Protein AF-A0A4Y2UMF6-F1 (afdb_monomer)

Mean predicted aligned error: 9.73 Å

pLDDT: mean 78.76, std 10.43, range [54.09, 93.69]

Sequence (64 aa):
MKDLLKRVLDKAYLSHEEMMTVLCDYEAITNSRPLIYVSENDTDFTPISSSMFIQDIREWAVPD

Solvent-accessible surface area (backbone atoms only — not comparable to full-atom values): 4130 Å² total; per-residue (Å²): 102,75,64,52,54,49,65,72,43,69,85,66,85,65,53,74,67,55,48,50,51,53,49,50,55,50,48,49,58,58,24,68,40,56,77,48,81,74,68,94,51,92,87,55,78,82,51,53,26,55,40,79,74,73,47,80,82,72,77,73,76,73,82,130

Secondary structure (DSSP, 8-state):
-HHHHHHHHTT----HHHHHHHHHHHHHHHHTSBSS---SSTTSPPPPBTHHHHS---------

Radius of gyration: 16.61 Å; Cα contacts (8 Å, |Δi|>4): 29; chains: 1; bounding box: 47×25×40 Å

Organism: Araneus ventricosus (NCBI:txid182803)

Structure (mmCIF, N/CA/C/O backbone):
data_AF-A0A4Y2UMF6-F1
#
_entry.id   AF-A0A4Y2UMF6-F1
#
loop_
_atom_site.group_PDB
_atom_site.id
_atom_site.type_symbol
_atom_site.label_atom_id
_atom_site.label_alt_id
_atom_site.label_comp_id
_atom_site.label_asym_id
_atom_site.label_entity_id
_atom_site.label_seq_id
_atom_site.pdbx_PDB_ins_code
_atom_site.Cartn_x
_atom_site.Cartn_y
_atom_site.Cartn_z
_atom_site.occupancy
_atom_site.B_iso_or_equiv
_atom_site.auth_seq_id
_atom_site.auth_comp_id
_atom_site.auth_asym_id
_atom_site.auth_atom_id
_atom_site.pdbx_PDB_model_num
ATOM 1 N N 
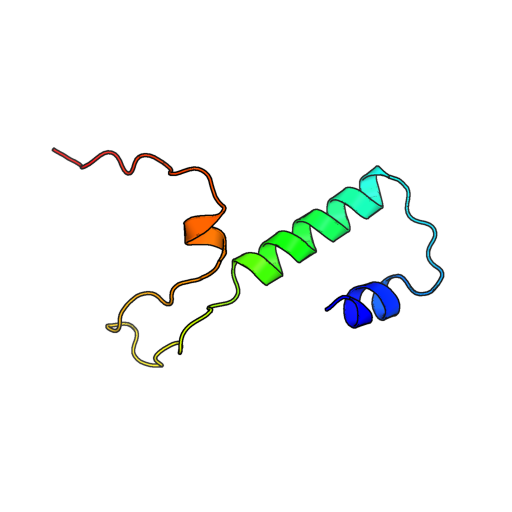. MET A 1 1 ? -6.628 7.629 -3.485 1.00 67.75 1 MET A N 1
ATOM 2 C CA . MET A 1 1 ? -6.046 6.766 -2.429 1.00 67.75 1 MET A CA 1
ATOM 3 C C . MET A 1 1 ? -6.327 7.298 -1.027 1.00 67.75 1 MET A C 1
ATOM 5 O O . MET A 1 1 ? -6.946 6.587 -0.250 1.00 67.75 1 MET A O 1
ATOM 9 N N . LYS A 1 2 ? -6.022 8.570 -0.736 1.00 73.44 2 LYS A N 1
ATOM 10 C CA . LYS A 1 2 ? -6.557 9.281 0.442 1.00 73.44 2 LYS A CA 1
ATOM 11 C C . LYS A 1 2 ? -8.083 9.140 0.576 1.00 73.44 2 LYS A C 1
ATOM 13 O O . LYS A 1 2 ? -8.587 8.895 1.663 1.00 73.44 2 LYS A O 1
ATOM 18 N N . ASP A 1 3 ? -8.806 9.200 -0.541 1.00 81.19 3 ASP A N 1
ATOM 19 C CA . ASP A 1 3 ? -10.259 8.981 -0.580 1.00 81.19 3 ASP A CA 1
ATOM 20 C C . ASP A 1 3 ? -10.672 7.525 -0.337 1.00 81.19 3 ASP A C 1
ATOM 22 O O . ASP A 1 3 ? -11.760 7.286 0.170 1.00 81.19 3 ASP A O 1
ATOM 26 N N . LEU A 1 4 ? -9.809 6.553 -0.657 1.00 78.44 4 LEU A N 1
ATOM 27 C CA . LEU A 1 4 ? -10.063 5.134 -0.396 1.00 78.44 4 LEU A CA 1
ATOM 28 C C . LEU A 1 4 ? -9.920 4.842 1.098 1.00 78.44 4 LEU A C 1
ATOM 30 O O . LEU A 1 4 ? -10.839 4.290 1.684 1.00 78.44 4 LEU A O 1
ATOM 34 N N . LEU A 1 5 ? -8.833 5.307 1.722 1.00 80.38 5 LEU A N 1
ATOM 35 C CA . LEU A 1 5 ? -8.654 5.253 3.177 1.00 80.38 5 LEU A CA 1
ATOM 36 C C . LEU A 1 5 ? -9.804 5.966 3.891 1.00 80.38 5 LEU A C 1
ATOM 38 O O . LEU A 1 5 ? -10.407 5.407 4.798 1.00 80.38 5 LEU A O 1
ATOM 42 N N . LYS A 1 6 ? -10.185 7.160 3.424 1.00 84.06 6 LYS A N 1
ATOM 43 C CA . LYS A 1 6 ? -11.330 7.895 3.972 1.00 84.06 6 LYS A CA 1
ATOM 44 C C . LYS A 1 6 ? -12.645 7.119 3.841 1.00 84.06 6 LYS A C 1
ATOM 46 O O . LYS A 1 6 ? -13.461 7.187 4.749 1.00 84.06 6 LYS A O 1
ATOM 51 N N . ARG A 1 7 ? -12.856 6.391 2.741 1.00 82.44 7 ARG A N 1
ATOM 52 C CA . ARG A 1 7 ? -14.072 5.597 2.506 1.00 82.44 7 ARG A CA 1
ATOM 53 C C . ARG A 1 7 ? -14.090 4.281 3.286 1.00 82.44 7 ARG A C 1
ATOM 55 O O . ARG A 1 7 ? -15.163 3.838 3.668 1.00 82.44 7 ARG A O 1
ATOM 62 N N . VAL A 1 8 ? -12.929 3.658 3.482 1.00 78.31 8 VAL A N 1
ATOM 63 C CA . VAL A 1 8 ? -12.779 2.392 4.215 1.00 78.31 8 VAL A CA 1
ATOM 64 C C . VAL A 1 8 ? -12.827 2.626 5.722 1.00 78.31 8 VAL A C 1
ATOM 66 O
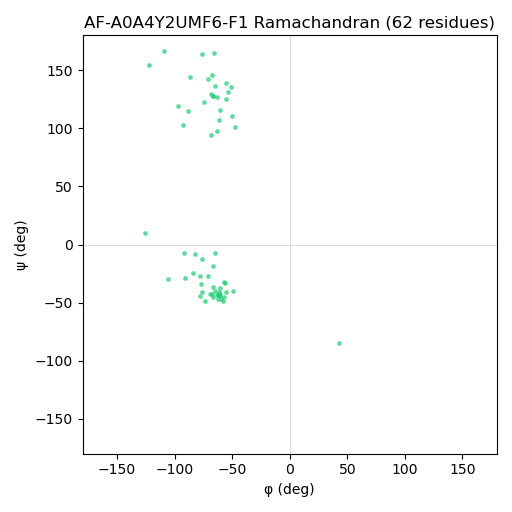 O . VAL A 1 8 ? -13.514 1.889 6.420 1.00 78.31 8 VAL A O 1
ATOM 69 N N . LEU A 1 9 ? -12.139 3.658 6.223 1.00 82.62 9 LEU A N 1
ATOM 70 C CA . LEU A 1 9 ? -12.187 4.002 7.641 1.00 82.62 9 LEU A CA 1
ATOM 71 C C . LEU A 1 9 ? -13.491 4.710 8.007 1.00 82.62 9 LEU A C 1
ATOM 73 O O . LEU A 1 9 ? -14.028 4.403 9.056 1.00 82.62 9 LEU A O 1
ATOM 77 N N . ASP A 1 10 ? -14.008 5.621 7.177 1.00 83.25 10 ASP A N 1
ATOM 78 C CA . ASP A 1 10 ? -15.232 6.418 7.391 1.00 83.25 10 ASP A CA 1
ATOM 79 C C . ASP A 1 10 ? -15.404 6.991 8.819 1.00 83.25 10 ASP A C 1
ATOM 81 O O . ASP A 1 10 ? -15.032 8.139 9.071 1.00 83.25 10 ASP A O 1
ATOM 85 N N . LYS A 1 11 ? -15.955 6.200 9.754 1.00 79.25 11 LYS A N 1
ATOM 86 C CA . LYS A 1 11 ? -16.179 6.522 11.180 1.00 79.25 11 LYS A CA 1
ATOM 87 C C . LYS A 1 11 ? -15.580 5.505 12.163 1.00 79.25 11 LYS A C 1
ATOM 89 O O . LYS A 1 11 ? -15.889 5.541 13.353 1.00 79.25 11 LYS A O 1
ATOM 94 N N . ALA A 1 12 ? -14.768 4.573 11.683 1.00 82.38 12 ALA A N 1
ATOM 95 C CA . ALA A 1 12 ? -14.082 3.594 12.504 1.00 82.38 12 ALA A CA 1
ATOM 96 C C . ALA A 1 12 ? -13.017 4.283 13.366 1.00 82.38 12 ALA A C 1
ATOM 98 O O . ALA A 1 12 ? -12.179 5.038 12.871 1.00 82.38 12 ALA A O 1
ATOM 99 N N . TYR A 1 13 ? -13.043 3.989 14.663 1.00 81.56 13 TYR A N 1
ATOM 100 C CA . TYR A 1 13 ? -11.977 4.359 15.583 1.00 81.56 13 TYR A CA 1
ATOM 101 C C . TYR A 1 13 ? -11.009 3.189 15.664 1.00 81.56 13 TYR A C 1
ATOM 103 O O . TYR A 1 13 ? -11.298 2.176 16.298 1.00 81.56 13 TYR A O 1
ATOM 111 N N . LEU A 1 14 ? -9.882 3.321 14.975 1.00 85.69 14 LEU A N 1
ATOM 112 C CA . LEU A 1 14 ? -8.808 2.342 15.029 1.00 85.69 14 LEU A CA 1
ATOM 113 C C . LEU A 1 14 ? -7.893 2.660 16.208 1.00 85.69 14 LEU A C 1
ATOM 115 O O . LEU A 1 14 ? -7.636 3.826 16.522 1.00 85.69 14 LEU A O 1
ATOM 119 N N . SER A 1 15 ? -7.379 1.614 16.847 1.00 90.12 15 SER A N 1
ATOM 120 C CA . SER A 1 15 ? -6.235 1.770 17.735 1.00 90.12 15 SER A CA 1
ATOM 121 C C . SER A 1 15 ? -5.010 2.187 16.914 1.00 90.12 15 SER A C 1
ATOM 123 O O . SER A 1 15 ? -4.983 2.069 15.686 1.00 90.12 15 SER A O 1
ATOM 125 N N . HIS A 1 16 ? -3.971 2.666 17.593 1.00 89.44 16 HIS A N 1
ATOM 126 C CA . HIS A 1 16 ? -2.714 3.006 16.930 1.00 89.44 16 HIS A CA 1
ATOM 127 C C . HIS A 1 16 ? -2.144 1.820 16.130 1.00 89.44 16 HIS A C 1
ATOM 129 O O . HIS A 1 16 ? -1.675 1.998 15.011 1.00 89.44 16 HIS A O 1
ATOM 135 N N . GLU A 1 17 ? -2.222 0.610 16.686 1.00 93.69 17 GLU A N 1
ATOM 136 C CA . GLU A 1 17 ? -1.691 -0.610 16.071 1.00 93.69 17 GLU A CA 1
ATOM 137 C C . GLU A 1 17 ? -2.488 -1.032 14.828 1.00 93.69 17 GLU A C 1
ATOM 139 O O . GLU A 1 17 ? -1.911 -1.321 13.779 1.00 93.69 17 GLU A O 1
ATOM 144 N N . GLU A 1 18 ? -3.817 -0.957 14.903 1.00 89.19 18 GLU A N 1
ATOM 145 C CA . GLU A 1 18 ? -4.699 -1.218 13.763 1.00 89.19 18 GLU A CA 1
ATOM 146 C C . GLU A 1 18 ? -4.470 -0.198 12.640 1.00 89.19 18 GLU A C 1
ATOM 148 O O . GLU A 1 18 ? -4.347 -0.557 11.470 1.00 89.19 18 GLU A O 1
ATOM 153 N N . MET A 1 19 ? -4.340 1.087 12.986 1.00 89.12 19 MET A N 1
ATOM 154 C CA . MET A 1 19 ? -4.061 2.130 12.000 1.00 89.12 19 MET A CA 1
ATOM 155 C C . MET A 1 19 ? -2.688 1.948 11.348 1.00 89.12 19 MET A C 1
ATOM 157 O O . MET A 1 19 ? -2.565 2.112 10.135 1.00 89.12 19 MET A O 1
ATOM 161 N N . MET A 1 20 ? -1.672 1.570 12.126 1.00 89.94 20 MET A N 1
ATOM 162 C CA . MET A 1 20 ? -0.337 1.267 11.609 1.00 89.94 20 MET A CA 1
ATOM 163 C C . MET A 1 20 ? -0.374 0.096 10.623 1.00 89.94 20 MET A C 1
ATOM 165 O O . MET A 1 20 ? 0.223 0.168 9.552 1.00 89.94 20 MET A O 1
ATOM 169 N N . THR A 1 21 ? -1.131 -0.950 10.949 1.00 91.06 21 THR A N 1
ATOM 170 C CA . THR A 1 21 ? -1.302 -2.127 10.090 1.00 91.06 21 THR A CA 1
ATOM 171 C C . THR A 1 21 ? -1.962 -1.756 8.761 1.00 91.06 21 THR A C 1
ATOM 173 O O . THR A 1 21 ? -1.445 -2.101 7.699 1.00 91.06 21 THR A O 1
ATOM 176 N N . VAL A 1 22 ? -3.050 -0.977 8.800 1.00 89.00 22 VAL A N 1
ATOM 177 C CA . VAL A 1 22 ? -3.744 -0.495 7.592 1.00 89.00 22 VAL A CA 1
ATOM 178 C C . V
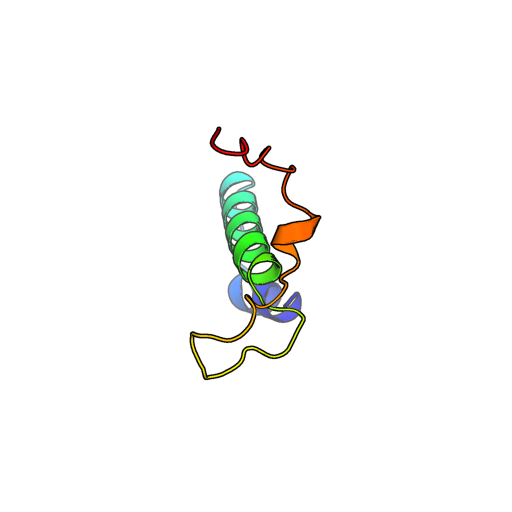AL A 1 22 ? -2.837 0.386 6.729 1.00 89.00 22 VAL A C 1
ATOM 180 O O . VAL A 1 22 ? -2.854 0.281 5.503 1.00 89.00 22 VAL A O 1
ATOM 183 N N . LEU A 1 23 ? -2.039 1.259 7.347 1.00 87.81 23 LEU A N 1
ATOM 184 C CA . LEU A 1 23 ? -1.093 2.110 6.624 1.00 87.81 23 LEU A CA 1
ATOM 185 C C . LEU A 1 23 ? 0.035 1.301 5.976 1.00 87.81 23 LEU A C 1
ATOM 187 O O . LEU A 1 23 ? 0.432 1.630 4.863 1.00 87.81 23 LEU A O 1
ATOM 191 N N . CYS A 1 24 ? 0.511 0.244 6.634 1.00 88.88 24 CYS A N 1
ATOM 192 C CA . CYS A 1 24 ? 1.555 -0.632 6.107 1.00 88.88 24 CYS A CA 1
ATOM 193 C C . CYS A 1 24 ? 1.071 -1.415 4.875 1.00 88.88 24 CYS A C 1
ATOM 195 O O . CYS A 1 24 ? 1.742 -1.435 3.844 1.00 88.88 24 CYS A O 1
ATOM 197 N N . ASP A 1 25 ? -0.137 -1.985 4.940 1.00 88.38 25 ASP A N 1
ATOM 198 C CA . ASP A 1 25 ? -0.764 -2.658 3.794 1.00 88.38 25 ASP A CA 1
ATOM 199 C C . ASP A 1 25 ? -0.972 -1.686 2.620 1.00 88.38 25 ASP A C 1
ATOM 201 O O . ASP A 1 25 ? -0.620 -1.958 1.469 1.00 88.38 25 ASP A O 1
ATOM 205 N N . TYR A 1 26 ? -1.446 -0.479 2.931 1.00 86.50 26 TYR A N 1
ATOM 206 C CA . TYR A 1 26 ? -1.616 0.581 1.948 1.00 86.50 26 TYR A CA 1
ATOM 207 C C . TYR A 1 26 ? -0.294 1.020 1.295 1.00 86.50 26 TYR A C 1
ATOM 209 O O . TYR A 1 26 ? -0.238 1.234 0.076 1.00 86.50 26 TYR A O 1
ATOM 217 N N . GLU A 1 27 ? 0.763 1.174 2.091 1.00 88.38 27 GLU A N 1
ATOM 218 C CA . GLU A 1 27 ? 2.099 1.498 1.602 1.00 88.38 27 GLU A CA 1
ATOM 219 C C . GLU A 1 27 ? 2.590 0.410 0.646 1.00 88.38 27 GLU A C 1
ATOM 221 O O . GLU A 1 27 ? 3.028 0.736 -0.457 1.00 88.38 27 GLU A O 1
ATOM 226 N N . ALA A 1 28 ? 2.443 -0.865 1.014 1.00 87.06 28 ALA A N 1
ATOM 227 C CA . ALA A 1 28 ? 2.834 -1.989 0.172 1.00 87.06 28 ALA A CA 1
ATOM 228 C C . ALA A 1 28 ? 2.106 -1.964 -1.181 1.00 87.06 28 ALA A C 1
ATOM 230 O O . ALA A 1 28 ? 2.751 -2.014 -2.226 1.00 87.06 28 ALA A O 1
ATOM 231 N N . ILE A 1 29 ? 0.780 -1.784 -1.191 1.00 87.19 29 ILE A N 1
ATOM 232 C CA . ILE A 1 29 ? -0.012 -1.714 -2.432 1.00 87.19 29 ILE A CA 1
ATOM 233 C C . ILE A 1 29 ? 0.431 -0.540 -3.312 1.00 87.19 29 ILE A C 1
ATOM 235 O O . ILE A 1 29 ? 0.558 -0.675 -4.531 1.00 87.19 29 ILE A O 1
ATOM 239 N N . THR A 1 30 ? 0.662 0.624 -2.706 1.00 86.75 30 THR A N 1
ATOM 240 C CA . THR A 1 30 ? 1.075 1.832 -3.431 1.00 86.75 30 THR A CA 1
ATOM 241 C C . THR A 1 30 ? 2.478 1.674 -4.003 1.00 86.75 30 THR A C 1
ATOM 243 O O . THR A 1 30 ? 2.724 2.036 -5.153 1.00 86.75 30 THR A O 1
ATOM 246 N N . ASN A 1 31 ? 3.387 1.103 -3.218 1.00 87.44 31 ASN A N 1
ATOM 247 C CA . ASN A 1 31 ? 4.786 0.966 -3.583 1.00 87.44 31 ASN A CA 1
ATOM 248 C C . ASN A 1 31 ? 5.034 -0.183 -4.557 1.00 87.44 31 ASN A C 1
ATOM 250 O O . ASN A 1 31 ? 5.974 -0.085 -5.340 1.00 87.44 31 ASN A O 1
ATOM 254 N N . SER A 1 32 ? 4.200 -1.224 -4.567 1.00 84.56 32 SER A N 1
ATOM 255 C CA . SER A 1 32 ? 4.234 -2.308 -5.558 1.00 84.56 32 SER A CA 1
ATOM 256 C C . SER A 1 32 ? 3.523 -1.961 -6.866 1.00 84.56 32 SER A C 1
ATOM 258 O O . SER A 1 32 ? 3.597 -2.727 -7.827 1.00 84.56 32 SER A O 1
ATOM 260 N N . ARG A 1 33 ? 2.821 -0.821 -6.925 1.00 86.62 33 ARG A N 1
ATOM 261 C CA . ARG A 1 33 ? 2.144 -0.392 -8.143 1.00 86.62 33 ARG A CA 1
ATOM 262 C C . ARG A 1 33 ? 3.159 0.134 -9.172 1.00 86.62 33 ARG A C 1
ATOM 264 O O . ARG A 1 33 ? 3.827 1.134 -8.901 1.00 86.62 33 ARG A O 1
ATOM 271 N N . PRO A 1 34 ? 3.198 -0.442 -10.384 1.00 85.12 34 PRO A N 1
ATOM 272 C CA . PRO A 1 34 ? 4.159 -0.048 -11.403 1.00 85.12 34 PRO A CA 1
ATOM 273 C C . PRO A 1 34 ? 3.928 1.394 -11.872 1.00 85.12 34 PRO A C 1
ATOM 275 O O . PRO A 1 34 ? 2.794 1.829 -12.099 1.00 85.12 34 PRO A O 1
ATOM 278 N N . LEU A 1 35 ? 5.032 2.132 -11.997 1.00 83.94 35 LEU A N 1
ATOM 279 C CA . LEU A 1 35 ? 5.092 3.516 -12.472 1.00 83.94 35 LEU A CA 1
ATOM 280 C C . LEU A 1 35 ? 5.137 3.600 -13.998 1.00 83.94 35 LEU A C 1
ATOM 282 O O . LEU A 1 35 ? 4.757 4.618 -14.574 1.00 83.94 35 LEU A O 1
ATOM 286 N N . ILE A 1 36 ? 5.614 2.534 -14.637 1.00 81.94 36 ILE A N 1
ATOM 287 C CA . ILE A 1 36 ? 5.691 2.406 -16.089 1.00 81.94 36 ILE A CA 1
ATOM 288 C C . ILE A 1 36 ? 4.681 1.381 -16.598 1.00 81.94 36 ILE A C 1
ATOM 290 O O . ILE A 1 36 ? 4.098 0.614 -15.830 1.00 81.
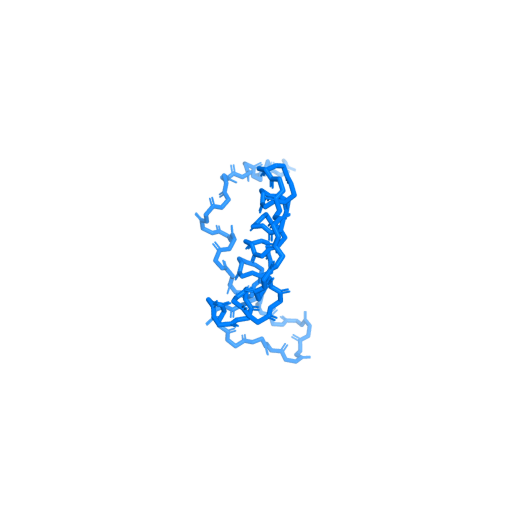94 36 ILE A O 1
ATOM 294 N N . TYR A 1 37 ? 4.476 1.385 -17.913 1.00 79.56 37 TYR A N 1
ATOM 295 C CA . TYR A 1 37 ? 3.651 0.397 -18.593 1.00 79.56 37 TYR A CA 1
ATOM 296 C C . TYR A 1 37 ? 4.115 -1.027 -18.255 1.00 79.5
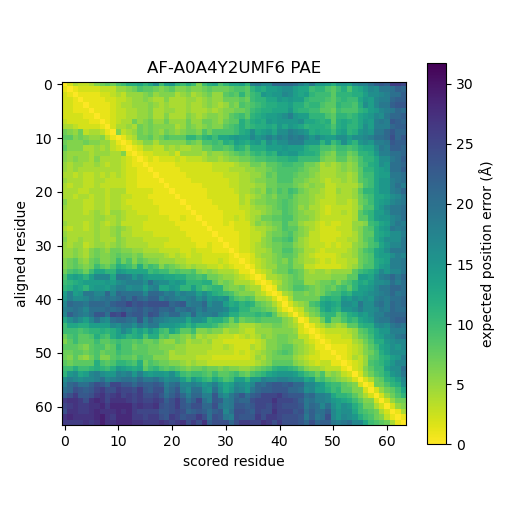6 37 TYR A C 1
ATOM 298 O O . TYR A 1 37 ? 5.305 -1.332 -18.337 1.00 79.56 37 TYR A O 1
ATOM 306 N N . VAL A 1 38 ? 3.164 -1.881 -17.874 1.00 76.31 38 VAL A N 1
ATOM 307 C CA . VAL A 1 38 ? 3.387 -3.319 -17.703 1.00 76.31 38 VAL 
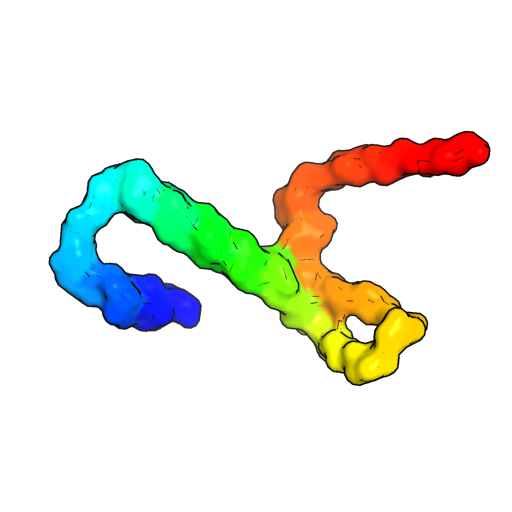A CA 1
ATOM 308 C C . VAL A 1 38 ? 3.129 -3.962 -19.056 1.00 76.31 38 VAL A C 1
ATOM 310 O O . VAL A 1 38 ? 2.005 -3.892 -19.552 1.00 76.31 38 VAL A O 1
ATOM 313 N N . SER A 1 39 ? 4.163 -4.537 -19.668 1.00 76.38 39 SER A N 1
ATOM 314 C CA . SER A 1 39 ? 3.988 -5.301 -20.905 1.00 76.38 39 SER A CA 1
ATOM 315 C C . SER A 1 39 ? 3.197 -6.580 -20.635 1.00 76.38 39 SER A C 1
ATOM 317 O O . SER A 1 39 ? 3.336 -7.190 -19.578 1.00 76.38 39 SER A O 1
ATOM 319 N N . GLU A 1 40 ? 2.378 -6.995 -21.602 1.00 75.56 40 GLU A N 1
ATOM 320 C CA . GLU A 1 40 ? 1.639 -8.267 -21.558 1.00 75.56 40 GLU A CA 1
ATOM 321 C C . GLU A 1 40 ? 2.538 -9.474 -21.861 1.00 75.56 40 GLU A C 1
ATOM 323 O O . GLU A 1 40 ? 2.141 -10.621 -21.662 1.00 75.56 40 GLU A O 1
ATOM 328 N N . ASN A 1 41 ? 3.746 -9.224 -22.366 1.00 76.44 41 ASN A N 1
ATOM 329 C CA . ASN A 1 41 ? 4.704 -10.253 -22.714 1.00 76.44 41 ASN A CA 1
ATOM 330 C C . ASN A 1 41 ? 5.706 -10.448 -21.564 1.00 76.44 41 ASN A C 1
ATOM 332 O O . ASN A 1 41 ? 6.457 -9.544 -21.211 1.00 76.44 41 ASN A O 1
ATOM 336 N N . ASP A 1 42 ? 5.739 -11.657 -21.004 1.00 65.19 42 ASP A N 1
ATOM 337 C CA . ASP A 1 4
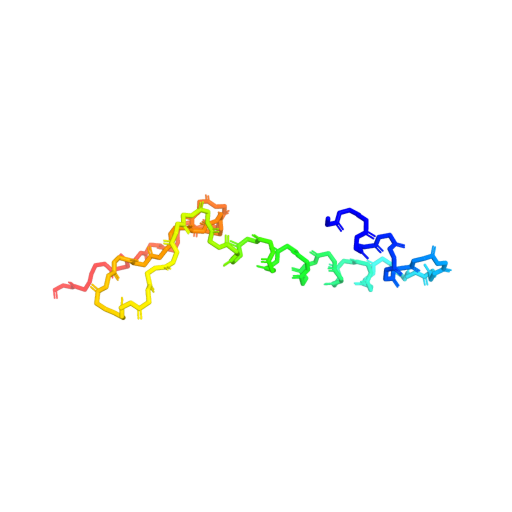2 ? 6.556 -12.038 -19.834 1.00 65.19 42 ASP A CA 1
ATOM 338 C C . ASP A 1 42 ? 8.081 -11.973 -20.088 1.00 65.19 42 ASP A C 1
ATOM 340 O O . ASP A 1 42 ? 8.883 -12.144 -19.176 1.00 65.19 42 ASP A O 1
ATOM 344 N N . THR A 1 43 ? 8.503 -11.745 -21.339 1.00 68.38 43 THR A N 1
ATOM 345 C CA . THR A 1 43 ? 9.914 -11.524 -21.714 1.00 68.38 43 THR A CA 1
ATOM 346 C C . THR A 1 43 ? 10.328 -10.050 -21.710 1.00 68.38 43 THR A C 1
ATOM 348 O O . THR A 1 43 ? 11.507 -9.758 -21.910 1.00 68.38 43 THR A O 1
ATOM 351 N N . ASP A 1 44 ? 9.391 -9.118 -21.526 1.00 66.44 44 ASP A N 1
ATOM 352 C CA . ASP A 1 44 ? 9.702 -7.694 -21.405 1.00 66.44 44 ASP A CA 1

*Description of the task:* Nothing but the lines from the one containing "ATOM 346 C C" to the last line of the listing above belongs in the answer; restate each word for word.

*Result of the exercise:*
ATOM 346 C C . THR A 1 43 ? 10.328 -10.050 -21.710 1.00 68.38 43 THR A C 1
ATOM 348 O O . THR A 1 43 ? 11.507 -9.758 -21.910 1.00 68.38 43 THR A O 1
ATOM 351 N N . ASP A 1 44 ? 9.391 -9.118 -21.526 1.00 66.44 44 ASP A N 1
ATOM 352 C CA . ASP A 1 44 ? 9.702 -7.694 -21.405 1.00 66.44 44 ASP A CA 1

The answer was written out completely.